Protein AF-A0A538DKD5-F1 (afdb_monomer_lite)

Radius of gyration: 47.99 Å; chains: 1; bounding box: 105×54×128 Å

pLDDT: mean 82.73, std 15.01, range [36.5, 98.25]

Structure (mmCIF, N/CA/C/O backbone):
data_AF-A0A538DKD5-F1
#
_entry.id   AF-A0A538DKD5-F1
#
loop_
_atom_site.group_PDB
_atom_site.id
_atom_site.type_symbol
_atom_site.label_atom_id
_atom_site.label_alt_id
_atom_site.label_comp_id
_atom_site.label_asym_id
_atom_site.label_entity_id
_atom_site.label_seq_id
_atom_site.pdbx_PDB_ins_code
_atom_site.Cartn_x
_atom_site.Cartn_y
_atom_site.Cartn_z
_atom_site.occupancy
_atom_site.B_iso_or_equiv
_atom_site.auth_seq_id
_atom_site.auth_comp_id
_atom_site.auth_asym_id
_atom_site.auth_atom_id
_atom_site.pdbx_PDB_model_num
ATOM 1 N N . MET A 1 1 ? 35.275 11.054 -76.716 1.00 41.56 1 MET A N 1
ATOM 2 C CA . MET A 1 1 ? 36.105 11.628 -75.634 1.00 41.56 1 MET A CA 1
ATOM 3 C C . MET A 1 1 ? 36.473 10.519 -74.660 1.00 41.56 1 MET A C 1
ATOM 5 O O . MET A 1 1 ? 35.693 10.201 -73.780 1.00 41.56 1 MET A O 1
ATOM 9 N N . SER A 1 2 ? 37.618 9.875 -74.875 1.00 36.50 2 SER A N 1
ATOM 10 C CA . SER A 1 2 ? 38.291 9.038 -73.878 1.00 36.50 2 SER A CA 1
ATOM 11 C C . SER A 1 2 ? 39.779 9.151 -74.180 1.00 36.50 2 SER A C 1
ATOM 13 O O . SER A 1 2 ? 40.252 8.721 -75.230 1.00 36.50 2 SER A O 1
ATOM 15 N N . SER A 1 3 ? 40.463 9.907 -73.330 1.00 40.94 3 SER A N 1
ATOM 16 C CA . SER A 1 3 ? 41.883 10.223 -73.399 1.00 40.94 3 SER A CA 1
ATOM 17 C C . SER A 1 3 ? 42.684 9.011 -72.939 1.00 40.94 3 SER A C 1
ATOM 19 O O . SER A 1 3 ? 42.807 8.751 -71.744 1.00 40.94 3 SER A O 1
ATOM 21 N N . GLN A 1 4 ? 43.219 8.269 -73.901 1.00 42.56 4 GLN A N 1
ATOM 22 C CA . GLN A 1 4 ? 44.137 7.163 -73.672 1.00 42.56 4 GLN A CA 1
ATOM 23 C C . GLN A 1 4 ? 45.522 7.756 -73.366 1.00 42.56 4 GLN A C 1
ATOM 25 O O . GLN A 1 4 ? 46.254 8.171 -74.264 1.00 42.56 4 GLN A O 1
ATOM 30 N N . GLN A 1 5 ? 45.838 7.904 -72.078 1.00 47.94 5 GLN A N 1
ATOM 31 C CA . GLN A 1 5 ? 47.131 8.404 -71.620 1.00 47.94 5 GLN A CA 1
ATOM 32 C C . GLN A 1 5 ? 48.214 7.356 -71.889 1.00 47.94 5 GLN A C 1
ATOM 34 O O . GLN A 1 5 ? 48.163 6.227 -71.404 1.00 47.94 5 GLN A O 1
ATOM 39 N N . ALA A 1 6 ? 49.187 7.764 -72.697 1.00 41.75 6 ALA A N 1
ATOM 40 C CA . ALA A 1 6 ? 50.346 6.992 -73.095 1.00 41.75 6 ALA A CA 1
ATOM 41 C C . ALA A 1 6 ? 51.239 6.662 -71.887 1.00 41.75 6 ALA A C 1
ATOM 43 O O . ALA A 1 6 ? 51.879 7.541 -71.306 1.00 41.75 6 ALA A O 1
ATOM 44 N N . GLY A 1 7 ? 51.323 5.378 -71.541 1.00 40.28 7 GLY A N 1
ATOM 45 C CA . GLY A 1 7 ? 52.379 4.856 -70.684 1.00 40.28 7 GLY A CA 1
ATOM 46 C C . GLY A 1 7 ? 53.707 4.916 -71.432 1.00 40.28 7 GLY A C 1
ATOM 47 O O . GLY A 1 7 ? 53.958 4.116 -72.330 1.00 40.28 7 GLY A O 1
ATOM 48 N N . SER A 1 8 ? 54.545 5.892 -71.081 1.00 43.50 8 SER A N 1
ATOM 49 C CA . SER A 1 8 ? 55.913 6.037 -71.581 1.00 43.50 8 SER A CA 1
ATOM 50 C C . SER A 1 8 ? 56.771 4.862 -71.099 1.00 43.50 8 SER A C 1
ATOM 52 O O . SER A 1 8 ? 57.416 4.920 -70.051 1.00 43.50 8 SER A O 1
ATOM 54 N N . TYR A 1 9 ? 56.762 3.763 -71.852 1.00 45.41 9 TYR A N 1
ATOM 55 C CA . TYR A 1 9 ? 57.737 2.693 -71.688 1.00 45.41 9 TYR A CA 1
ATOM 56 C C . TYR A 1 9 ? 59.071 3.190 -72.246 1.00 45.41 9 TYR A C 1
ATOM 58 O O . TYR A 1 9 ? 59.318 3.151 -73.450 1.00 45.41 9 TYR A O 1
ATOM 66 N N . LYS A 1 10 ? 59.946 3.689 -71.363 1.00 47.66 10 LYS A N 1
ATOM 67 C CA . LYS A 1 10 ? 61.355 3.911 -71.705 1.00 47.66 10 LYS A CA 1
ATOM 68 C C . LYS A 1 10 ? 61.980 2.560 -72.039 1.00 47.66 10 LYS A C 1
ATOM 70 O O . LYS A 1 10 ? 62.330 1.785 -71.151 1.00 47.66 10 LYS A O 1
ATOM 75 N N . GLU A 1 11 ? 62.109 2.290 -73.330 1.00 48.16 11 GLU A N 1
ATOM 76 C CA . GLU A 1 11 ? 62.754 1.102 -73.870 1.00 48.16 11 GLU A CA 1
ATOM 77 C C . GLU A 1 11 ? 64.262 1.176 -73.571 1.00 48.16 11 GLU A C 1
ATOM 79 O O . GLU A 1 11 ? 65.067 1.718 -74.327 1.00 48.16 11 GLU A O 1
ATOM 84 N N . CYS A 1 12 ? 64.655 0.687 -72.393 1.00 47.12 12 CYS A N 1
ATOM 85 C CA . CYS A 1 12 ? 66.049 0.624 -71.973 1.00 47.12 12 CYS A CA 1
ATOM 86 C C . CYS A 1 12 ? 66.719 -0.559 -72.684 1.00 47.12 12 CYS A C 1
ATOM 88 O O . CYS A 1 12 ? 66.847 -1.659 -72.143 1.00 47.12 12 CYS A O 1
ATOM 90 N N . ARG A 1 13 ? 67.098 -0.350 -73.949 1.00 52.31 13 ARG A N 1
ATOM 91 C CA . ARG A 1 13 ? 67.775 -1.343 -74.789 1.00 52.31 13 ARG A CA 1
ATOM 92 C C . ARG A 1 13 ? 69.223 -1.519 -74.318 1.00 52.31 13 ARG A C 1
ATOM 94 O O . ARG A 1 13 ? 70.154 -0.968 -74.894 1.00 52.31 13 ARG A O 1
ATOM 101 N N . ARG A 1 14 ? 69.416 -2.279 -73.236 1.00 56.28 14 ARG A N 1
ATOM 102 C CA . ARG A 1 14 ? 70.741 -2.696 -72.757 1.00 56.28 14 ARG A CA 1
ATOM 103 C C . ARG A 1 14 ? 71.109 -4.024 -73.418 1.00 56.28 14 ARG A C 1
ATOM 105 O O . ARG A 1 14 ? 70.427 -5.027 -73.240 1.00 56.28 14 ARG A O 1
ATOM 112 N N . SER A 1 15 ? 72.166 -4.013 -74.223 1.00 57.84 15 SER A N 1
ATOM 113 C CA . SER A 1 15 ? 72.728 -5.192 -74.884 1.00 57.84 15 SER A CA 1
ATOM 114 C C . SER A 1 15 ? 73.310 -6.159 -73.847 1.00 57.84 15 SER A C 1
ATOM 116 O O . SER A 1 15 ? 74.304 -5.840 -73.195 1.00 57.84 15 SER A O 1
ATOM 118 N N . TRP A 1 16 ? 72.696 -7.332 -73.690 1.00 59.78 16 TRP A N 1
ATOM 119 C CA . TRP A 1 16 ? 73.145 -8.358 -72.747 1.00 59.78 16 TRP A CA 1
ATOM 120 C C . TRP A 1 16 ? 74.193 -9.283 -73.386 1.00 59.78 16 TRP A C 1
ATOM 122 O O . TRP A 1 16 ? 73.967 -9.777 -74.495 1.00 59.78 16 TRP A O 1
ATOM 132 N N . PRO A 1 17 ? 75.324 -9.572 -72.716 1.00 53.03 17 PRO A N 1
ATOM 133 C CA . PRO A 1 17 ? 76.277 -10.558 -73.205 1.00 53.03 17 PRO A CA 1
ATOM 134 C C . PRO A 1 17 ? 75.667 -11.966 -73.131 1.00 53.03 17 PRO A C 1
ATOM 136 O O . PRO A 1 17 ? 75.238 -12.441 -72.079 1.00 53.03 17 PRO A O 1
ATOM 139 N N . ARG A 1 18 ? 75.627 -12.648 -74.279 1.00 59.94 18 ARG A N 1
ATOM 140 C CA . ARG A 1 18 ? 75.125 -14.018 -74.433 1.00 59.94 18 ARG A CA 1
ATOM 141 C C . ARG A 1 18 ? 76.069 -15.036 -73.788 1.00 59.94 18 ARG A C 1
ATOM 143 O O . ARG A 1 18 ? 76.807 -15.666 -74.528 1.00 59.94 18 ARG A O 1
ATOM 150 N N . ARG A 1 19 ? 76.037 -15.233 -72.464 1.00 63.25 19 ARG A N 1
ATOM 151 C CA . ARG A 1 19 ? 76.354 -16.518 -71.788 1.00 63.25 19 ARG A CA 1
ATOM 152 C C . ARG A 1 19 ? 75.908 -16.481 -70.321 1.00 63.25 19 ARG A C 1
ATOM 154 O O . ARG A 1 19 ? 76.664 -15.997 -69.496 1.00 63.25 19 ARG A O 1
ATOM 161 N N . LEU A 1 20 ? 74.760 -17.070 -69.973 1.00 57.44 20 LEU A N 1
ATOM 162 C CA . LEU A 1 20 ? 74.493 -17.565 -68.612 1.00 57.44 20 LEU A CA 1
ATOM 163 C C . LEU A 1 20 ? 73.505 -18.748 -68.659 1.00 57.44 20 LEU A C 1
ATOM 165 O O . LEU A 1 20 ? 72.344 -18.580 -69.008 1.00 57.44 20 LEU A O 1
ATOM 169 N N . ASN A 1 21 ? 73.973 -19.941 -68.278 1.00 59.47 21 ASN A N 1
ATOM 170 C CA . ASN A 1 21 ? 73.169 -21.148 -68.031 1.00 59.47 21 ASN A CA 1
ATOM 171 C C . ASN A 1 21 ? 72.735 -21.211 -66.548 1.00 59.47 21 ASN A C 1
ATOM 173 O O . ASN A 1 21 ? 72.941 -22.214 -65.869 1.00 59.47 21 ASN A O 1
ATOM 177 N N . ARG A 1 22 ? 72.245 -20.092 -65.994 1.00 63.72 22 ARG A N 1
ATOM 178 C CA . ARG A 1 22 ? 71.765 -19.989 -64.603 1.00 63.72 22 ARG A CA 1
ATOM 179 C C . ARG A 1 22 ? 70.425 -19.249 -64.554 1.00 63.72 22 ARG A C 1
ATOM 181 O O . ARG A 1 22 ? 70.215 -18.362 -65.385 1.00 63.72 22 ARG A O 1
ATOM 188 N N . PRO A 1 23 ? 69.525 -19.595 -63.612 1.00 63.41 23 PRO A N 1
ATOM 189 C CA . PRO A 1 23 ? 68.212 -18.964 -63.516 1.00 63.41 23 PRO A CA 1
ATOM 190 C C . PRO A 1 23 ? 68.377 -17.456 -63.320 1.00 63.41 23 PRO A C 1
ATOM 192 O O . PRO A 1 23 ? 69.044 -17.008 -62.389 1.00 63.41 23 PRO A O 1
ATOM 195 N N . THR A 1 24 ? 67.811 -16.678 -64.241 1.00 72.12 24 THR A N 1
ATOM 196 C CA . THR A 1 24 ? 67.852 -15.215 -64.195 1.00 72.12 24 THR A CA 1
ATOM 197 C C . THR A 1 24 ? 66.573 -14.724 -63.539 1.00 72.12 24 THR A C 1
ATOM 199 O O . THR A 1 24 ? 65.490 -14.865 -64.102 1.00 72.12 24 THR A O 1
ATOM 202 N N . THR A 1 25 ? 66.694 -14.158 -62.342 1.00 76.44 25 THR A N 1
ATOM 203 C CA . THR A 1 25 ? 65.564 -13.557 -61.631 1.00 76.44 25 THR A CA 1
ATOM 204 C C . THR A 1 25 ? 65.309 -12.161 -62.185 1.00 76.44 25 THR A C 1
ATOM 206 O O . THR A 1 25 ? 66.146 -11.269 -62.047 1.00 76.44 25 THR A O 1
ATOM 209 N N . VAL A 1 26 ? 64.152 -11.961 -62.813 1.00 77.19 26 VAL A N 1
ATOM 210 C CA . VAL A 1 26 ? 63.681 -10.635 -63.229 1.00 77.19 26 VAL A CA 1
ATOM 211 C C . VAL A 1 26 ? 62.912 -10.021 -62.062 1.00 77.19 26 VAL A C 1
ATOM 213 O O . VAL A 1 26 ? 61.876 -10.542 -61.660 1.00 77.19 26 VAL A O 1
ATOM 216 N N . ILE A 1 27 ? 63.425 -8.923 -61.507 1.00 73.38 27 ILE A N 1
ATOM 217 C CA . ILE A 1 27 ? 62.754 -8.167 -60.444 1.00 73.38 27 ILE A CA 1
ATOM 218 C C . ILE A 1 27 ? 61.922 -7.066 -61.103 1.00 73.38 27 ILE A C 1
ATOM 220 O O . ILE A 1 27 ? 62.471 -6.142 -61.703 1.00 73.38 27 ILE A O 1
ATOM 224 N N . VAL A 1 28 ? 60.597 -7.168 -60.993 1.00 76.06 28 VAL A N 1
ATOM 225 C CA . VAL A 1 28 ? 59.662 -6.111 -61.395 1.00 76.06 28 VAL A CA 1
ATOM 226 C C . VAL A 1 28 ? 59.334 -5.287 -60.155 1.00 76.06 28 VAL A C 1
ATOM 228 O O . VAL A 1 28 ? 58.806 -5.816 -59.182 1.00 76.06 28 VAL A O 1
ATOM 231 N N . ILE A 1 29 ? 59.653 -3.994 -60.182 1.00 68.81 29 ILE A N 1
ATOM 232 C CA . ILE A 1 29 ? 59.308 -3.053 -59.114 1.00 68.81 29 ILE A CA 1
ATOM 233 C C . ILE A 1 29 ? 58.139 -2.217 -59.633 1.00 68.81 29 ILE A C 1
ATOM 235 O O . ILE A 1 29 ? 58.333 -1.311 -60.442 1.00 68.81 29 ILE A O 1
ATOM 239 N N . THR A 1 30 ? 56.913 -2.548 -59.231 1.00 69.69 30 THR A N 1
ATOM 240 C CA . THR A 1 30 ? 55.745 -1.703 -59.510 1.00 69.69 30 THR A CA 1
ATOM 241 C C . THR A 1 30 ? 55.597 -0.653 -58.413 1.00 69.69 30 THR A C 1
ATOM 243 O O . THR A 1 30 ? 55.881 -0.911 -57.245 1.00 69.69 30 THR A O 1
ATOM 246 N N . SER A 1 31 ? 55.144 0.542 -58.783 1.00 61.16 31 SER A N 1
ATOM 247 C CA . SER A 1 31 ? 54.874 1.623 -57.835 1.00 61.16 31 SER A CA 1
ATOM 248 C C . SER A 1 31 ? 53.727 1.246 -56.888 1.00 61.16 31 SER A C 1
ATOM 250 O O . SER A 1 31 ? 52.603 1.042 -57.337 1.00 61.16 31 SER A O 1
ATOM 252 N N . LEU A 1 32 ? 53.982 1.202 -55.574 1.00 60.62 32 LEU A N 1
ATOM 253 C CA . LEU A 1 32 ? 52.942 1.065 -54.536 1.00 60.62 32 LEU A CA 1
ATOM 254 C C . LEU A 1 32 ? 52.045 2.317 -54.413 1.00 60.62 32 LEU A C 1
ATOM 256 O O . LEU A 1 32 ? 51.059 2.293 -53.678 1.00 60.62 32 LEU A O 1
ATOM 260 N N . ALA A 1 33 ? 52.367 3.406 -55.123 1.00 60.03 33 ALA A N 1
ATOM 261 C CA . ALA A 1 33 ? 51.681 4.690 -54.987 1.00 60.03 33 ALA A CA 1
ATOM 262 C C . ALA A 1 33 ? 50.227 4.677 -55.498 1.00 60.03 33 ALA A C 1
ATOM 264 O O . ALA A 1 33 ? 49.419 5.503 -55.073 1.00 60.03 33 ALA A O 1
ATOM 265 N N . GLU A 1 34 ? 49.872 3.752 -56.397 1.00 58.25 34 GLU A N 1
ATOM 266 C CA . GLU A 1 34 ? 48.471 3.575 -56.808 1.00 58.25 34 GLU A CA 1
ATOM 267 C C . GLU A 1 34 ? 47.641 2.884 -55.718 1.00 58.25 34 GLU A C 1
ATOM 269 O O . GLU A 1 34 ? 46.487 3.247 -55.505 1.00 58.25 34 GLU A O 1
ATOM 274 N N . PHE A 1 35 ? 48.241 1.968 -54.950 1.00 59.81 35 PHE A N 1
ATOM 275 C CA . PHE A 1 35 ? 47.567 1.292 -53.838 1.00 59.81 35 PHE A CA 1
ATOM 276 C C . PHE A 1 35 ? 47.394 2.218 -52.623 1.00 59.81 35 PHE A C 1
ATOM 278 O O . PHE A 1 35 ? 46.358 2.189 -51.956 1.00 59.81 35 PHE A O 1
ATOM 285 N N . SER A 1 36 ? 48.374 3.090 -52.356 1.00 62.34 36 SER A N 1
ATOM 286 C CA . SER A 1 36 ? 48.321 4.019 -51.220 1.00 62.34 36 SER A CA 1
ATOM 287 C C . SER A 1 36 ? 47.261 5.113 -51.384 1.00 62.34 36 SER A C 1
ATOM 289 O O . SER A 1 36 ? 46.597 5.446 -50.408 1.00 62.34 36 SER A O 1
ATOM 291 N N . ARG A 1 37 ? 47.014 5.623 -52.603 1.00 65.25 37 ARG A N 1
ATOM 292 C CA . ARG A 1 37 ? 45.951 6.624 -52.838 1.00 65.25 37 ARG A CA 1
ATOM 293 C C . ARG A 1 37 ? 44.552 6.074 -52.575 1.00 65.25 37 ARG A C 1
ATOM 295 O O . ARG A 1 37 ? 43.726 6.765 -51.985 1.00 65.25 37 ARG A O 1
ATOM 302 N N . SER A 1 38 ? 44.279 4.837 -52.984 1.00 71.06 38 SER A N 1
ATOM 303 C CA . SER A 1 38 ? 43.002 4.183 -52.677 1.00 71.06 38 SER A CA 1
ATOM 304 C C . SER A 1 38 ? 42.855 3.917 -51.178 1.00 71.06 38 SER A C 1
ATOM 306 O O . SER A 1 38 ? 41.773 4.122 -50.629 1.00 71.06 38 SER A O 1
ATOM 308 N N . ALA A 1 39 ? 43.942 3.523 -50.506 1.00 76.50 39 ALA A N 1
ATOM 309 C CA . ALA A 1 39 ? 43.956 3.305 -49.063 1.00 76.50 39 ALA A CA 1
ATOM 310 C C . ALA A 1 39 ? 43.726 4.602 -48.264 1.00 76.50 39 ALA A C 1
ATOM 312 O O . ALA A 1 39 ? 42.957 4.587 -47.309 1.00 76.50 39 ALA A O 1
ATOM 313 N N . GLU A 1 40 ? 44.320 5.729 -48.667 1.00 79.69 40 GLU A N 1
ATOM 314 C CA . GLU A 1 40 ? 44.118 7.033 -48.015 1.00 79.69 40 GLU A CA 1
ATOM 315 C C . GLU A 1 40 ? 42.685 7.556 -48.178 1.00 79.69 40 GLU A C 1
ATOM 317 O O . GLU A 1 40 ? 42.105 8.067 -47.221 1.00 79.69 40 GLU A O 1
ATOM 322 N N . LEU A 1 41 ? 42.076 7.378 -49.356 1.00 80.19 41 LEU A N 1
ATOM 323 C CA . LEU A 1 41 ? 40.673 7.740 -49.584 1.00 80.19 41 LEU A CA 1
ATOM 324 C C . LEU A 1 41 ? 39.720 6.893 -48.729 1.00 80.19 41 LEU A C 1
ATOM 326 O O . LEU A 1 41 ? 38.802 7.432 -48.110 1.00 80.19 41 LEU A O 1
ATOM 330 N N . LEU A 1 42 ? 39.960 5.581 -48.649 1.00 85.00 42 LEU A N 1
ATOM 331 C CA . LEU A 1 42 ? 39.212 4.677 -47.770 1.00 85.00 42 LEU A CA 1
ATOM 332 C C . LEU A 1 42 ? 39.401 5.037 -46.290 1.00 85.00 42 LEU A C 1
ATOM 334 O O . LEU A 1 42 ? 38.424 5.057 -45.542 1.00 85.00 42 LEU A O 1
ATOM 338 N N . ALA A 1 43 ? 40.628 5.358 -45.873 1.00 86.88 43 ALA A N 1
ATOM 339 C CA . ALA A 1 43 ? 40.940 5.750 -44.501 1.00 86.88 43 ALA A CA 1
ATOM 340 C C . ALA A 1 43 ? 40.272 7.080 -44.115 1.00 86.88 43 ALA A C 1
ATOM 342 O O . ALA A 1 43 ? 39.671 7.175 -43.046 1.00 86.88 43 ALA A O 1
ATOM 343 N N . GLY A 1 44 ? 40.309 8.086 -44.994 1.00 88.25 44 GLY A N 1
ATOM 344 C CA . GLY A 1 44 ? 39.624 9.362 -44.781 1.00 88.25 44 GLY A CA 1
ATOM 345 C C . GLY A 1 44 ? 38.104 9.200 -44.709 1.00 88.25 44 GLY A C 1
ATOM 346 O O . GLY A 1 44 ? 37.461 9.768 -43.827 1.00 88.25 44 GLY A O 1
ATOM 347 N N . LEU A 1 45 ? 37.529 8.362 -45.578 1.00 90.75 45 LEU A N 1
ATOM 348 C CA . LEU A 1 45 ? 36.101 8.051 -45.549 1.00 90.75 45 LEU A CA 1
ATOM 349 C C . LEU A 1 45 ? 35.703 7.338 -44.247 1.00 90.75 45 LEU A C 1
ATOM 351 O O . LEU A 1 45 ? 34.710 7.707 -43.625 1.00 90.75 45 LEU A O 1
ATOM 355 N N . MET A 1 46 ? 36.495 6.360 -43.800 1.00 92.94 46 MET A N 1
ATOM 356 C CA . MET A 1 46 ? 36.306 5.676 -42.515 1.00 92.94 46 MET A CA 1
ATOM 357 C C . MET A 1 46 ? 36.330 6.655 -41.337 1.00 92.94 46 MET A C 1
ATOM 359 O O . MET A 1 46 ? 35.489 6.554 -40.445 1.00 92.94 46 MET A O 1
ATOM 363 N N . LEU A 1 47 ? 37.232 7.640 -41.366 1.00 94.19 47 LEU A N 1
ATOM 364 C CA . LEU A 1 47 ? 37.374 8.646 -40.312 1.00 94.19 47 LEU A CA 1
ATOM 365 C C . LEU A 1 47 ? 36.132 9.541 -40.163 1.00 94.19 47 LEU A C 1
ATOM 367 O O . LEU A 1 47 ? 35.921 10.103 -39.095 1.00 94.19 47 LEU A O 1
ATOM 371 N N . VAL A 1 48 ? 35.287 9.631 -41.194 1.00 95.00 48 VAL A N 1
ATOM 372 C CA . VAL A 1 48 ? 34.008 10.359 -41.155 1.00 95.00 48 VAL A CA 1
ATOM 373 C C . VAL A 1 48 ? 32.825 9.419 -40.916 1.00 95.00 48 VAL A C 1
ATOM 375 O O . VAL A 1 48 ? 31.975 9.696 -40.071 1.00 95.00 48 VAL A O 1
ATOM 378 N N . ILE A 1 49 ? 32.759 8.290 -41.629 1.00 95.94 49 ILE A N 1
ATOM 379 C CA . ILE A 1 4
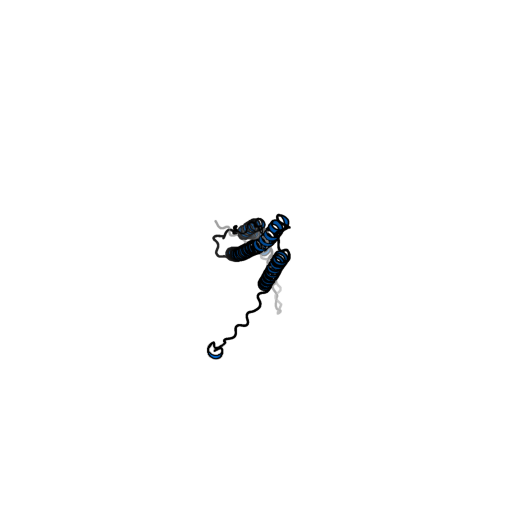9 ? 31.619 7.365 -41.560 1.00 95.94 49 ILE A CA 1
ATOM 380 C C . ILE A 1 49 ? 31.518 6.701 -40.186 1.00 95.94 49 ILE A C 1
ATOM 382 O O . ILE A 1 49 ? 30.420 6.602 -39.643 1.00 95.94 49 ILE A O 1
ATOM 386 N N . VAL A 1 50 ? 32.635 6.256 -39.606 1.00 96.50 50 VAL A N 1
ATOM 387 C CA . VAL A 1 50 ? 32.632 5.563 -38.309 1.00 96.50 50 VAL A CA 1
ATOM 388 C C . VAL A 1 50 ? 32.068 6.443 -37.186 1.00 96.50 50 VAL A C 1
ATOM 390 O O . VAL A 1 50 ? 31.108 6.010 -36.545 1.00 96.50 50 VAL A O 1
ATOM 393 N N . PRO A 1 51 ? 32.568 7.670 -36.935 1.00 97.38 51 PRO A N 1
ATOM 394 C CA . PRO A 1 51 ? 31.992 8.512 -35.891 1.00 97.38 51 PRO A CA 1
· · ·
## Problem details
Only the lines above from the line with "ATOM 5 O O ." to the line with "ATOM 11 C C", those two lines included, should be reproduced exactly.

## Response box
ATOM 5 O O . MET A 1 1 ? 35.693 10.201 -73.780 1.00 41.56 1 MET A O 1
ATOM 9 N N . SER A 1 2 ? 37.618 9.875 -74.875 1.00 36.50 2 SER A N 1
ATOM 10 C CA . SER A 1 2 ? 38.291 9.038 -73.878 1.00 36.50 2 SER A CA 1
ATOM 11 C C . SER A 1 2 ? 39.779 9.151 -74.180 1.00 36.50 2 SER A C 1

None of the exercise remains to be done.